Instance Method Details

#protect(key) ⇒ Object

# File 'lib/keystores/jks/key_protector.rb', line 70

def protect(key)
  if key.nil?
    raise ArgumentError.new("plaintext key can't be null")
  end

  plain_key = key.to_pkcs8_der.unpack('c*')

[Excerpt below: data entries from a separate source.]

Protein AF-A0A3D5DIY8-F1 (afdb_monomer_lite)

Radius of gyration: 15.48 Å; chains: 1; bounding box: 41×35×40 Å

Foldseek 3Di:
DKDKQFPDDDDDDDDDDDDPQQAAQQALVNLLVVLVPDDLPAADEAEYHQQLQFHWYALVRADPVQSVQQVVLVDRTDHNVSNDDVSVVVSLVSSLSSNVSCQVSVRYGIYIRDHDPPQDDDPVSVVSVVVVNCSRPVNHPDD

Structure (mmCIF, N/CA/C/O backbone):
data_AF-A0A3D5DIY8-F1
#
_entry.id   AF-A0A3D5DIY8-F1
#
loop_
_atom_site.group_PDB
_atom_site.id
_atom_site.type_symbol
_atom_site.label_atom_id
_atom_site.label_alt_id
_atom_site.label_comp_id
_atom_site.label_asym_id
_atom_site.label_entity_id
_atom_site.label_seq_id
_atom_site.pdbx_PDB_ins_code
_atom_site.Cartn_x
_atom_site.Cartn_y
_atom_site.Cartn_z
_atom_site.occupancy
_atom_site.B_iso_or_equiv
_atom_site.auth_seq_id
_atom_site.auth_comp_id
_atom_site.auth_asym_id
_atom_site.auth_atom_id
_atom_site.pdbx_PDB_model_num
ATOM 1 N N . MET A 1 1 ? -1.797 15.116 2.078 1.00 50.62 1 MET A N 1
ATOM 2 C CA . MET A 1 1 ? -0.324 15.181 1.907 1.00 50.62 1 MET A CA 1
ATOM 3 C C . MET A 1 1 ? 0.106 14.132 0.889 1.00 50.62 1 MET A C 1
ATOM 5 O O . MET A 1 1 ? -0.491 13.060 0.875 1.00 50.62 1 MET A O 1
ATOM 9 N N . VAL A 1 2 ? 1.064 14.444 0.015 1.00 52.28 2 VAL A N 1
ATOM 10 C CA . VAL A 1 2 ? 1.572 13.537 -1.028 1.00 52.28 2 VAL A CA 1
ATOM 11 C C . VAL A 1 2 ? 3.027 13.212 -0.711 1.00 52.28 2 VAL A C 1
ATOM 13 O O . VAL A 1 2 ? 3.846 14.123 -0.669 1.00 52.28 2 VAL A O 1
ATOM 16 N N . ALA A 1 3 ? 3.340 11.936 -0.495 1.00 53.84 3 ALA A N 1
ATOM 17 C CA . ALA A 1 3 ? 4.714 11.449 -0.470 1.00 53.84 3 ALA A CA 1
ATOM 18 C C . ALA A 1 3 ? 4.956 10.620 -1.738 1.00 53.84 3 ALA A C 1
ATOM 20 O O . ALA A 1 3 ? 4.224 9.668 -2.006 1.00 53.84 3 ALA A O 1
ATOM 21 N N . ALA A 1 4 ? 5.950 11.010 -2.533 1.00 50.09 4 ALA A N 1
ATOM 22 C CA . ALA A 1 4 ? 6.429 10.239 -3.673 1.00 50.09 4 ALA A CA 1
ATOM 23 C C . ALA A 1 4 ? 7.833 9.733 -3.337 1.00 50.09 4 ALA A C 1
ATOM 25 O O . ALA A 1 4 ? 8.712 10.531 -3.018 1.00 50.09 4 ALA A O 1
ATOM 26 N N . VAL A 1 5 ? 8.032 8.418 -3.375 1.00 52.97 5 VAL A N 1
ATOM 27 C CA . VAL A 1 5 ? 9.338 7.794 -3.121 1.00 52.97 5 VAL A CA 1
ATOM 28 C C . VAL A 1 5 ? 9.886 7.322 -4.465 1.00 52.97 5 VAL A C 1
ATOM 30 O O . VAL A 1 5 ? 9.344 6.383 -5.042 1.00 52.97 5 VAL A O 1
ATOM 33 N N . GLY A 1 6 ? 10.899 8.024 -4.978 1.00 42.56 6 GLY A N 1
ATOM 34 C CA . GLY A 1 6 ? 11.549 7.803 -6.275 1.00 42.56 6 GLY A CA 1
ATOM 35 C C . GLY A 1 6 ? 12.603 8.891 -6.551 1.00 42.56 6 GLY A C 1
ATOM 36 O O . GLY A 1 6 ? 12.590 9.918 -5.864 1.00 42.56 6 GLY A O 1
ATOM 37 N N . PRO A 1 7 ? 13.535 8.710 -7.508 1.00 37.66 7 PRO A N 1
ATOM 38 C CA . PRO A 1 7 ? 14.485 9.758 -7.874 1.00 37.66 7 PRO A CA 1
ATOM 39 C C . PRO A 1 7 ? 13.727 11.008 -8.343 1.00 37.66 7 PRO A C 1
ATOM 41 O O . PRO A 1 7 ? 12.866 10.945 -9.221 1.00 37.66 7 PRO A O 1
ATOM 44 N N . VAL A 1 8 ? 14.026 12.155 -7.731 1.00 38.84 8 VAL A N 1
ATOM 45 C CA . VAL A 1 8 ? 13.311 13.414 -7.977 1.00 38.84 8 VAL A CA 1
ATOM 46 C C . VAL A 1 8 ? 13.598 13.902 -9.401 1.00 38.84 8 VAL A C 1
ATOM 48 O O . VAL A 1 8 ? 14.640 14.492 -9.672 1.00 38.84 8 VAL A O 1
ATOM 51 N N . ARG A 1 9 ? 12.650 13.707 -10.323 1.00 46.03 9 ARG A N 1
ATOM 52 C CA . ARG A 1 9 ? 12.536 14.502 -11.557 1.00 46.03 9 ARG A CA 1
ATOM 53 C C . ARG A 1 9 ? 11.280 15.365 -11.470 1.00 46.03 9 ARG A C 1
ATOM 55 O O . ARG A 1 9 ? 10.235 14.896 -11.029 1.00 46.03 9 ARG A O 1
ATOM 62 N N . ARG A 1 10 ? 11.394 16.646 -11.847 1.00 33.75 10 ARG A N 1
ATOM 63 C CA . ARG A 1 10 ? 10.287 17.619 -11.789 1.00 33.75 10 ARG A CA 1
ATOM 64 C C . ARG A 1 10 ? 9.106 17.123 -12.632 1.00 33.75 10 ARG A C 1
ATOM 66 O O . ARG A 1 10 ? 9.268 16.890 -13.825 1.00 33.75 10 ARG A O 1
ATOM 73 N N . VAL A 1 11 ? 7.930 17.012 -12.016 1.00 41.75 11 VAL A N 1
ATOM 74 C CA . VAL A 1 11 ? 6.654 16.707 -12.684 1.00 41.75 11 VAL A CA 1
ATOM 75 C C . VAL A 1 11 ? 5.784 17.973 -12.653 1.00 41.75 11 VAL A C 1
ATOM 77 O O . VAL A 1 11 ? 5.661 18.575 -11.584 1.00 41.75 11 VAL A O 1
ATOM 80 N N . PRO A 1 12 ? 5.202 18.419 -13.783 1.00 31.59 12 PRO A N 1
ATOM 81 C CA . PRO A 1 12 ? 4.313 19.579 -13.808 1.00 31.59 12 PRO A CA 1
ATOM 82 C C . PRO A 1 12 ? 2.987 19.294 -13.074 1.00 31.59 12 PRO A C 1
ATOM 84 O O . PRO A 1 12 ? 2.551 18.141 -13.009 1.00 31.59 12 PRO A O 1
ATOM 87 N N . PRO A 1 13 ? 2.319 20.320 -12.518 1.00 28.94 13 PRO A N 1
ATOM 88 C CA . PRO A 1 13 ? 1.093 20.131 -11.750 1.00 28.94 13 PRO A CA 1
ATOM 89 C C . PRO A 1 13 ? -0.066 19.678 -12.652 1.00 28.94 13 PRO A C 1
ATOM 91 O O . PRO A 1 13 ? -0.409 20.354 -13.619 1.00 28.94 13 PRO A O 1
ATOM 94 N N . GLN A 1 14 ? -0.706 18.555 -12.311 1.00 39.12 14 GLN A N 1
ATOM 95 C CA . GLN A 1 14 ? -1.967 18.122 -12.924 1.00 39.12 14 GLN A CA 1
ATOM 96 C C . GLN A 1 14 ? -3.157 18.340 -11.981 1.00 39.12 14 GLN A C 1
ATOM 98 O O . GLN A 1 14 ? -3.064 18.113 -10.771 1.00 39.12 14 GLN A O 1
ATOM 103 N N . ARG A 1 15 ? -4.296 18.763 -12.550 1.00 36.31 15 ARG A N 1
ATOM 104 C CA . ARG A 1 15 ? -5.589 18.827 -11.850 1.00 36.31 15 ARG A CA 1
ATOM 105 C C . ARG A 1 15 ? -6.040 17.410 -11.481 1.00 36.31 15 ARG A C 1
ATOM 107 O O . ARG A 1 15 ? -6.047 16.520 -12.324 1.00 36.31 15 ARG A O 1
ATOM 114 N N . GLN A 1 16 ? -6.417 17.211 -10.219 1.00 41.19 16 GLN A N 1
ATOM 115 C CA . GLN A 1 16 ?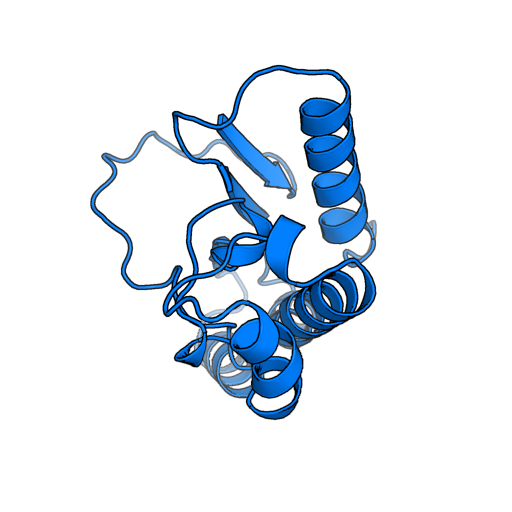 -6.805 15.908 -9.679 1.00 41.19 16 GLN A CA 1
ATOM 116 C C . GLN A 1 16 ? -8.298 15.643 -9.916 1.00 41.19 16 GLN A C 1
ATOM 118 O O . GLN A 1 16 ? -9.143 16.273 -9.287 1.00 41.19 16 GLN A O 1
ATOM 123 N N . GLY A 1 17 ? -8.616 14.699 -10.802 1.00 32.06 17 GLY A N 1
ATOM 124 C CA . GLY A 1 17 ? -9.891 13.972 -10.783 1.00 32.06 17 GLY A CA 1
ATOM 125 C C . GLY A 1 17 ? -9.785 12.704 -9.915 1.00 32.06 17 GLY A C 1
ATOM 126 O O . GLY A 1 17 ? -8.667 12.248 -9.646 1.00 32.06 17 GLY A O 1
ATOM 127 N N . PRO A 1 18 ? -10.905 12.116 -9.453 1.00 35.06 18 PRO A N 1
ATOM 128 C CA . PRO A 1 18 ? -10.888 10.868 -8.692 1.00 35.06 18 PRO A CA 1
ATOM 129 C C . PRO A 1 18 ? -10.271 9.747 -9.539 1.00 35.06 18 PRO A C 1
ATOM 131 O O . PRO A 1 18 ? -10.749 9.416 -10.619 1.00 35.06 18 PRO A O 1
ATOM 134 N N . SER A 1 19 ? -9.167 9.177 -9.061 1.00 37.91 19 SER A N 1
ATOM 135 C CA . SER A 1 19 ? -8.463 8.099 -9.755 1.00 37.91 19 SER A CA 1
ATOM 136 C C . SER A 1 19 ? -9.092 6.755 -9.372 1.00 37.91 19 SER A C 1
ATOM 138 O O . SER A 1 19 ? -9.059 6.375 -8.200 1.00 37.91 19 SER A O 1
ATOM 140 N N . ALA A 1 20 ? -9.673 6.045 -10.345 1.00 34.00 20 ALA A N 1
ATOM 141 C CA . ALA A 1 20 ? -10.372 4.767 -10.151 1.00 34.00 20 ALA A CA 1
ATOM 142 C C . ALA A 1 20 ? -9.461 3.613 -9.668 1.00 34.00 20 ALA A C 1
ATOM 144 O O . ALA A 1 20 ? -9.944 2.595 -9.182 1.00 34.00 20 ALA A O 1
ATOM 145 N N . THR A 1 21 ? -8.139 3.774 -9.752 1.00 45.00 21 THR A N 1
ATOM 146 C CA . THR A 1 21 ? -7.124 2.735 -9.501 1.00 45.00 21 THR A CA 1
ATOM 147 C C . THR A 1 21 ? -6.704 2.565 -8.038 1.00 45.00 21 THR A C 1
ATOM 149 O O . THR A 1 21 ? -5.889 1.701 -7.742 1.00 45.00 21 THR A O 1
ATOM 152 N N . GLY A 1 22 ? -7.246 3.345 -7.096 1.00 54.50 22 GLY A N 1
ATOM 153 C CA . GLY A 1 22 ? -6.856 3.258 -5.679 1.00 54.50 22 GLY A CA 1
ATOM 154 C C . GLY A 1 22 ? -7.485 2.103 -4.886 1.00 54.50 22 GLY A C 1
ATOM 155 O O . GLY A 1 22 ? -7.085 1.877 -3.745 1.00 54.50 22 GLY A O 1
ATOM 156 N N . TYR A 1 23 ? -8.475 1.408 -5.456 1.00 57.41 23 TYR A N 1
ATOM 157 C CA . TYR A 1 23 ? -9.356 0.494 -4.718 1.00 57.41 23 TYR A CA 1
ATOM 158 C C . TYR A 1 23 ? -9.029 -0.990 -4.865 1.00 57.41 23 TYR A C 1
ATOM 160 O O . TYR A 1 23 ? -9.708 -1.795 -4.243 1.00 57.41 23 TYR A O 1
ATOM 168 N N . ALA A 1 24 ? -8.018 -1.372 -5.643 1.00 65.62 24 ALA A N 1
ATOM 169 C CA . ALA A 1 24 ? -7.578 -2.760 -5.749 1.00 65.62 24 ALA A CA 1
ATOM 170 C C . ALA A 1 24 ? -6.063 -2.838 -5.568 1.00 65.62 24 ALA A C 1
ATOM 172 O O . ALA A 1 24 ? -5.332 -1.974 -6.057 1.00 65.62 24 ALA A O 1
ATOM 173 N N . LEU A 1 25 ? -5.589 -3.867 -4.864 1.00 74.12 25 LEU A N 1
ATOM 174 C CA . LEU A 1 25 ? -4.171 -4.209 -4.906 1.00 74.12 25 LEU A CA 1
ATOM 175 C C . LEU A 1 25 ? -3.807 -4.550 -6.358 1.00 74.12 25 LEU A C 1
ATOM 177 O O . LEU A 1 25 ? -4.534 -5.327 -6.985 1.00 74.12 25 LEU A O 1
ATOM 181 N N . PRO A 1 26 ? -2.725 -3.976 -6.913 1.00 73.62 26 PRO A N 1
ATOM 182 C CA . PRO A 1 26 ? -2.277 -4.349 -8.244 1.00 73.62 26 PRO A CA 1
ATOM 183 C C . PRO A 1 26 ? -1.965 -5.847 -8.268 1.00 73.62 26 PRO A C 1
ATOM 185 O O . PRO A 1 26 ? -1.332 -6.375 -7.356 1.00 73.62 26 PRO A O 1
ATOM 188 N N . ALA A 1 27 ? -2.427 -6.534 -9.311 1.00 76.88 27 ALA A N 1
ATOM 189 C CA . ALA A 1 27 ? -2.036 -7.912 -9.563 1.00 76.88 27 ALA A CA 1
ATOM 190 C C . ALA A 1 27 ? -0.676 -7.925 -10.268 1.00 76.88 27 ALA A C 1
ATOM 192 O O . ALA A 1 27 ? -0.474 -7.195 -11.239 1.00 76.88 27 ALA A O 1
ATOM 193 N N . GLU A 1 28 ? 0.233 -8.793 -9.831 1.00 81.69 28 GLU A N 1
ATOM 194 C CA . GLU A 1 28 ? 1.573 -8.918 -10.415 1.00 81.69 28 GLU A CA 1
ATOM 195 C C . GLU A 1 28 ? 1.526 -9.169 -11.932 1.00 81.69 28 GLU A C 1
ATOM 197 O O . GLU A 1 28 ? 2.222 -8.505 -12.695 1.00 81.69 28 GLU A O 1
ATOM 202 N N . GLN A 1 29 ? 0.616 -10.033 -12.395 1.00 76.12 29 GLN A N 1
ATOM 203 C CA . GLN A 1 29 ? 0.399 -10.305 -13.825 1.00 76.12 29 GLN A CA 1
ATOM 204 C C . GLN A 1 29 ? 0.074 -9.037 -14.628 1.00 76.12 29 GLN A C 1
ATOM 206 O O . GLN A 1 29 ? 0.473 -8.895 -15.782 1.00 76.12 29 GLN A O 1
ATOM 211 N N . THR A 1 30 ? -0.634 -8.084 -14.015 1.00 84.94 30 THR A N 1
ATOM 212 C CA . THR A 1 30 ? -0.937 -6.798 -14.654 1.00 84.94 30 THR A CA 1
ATOM 213 C C . THR A 1 30 ? 0.334 -5.961 -14.802 1.00 84.94 30 THR A C 1
ATOM 215 O O . THR A 1 30 ? 0.582 -5.412 -15.875 1.00 84.94 30 THR A O 1
ATOM 218 N N . ALA A 1 31 ? 1.175 -5.914 -13.766 1.00 85.81 31 ALA A N 1
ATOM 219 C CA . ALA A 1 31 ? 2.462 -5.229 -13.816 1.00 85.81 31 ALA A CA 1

  # Determine the number of digest rounds
  num_rounds = plain_key.length / DIGEST_LEN
  num_rounds += 1 if (plain_key.length % DIGEST_LEN) != 0

  salt = SecureRandom.random_bytes(SALT_LEN)
  xor_key = Array.new(plain_key.length, 0)

  xor_offset = 0
  digest = salt

  # Compute the digests, and store them in xor_key
  for i in 1..num_rounds
    @message_digest.update(@passwd_bytes.pack('c*'))
    @message_digest.update(digest)
    digest = @message_digest.digest
    @message_digest.reset

    if i < num_rounds
      xor_key[xor_offset..(digest.length + xor_offset -1)] = digest.bytes
    else
      xor_key[xor_offset..-1] = digest[0..(xor_key.length - xor_offset - 1)].bytes
    end
    xor_offset += DIGEST_LEN
  end

  # XOR plain_key with xor_key, and store the result in tmpKey
  tmp_key = []
  for i in 0..(plain_key.length - 1)
    tmp_key[i] = plain_key[i] ^ xor_key[i]
  end

  # Store salt and tmp_key in encr_key
  encr_key = salt.unpack('c*') + tmp_key

  # Append digest(password, plain_key) as an integrity check to encr_key
  @message_digest << @passwd_bytes.pack('c*')
  @passwd_bytes.fill(0)
  @passwd_bytes = nil
  @message_digest << plain_key.pack('c*')
  digest = @message_digest.digest
  @message_digest.reset

  encr_key += digest.unpack('c*')
  Keystores::Jks::EncryptedPrivateKeyInfo.new(:algorithm => KEY_PROTECTOR_OID,
                                              :encrypted_data => encr_key.pack('c*')).encoded
end

#recover(encrypted_private_key_info) ⇒ Object

# File 'lib/keystores/jks/key_protector.rb', line 124

def recover(encrypted_private_key_info)
  unless encrypted_private_key_info.algorithm == KEY_PROTECTOR_OID
    raise IOError.new("Unsupported key protection algorithm: #{encrypted_private_key_info.algorithm}")
  end

  protected_key = encrypted_private_key_info.encrypted_data

  # Get the salt associated with this key (the first SALT_LEN bytes of protected_key)
  salt = protected_key.slice(0..(SALT_LEN - 1))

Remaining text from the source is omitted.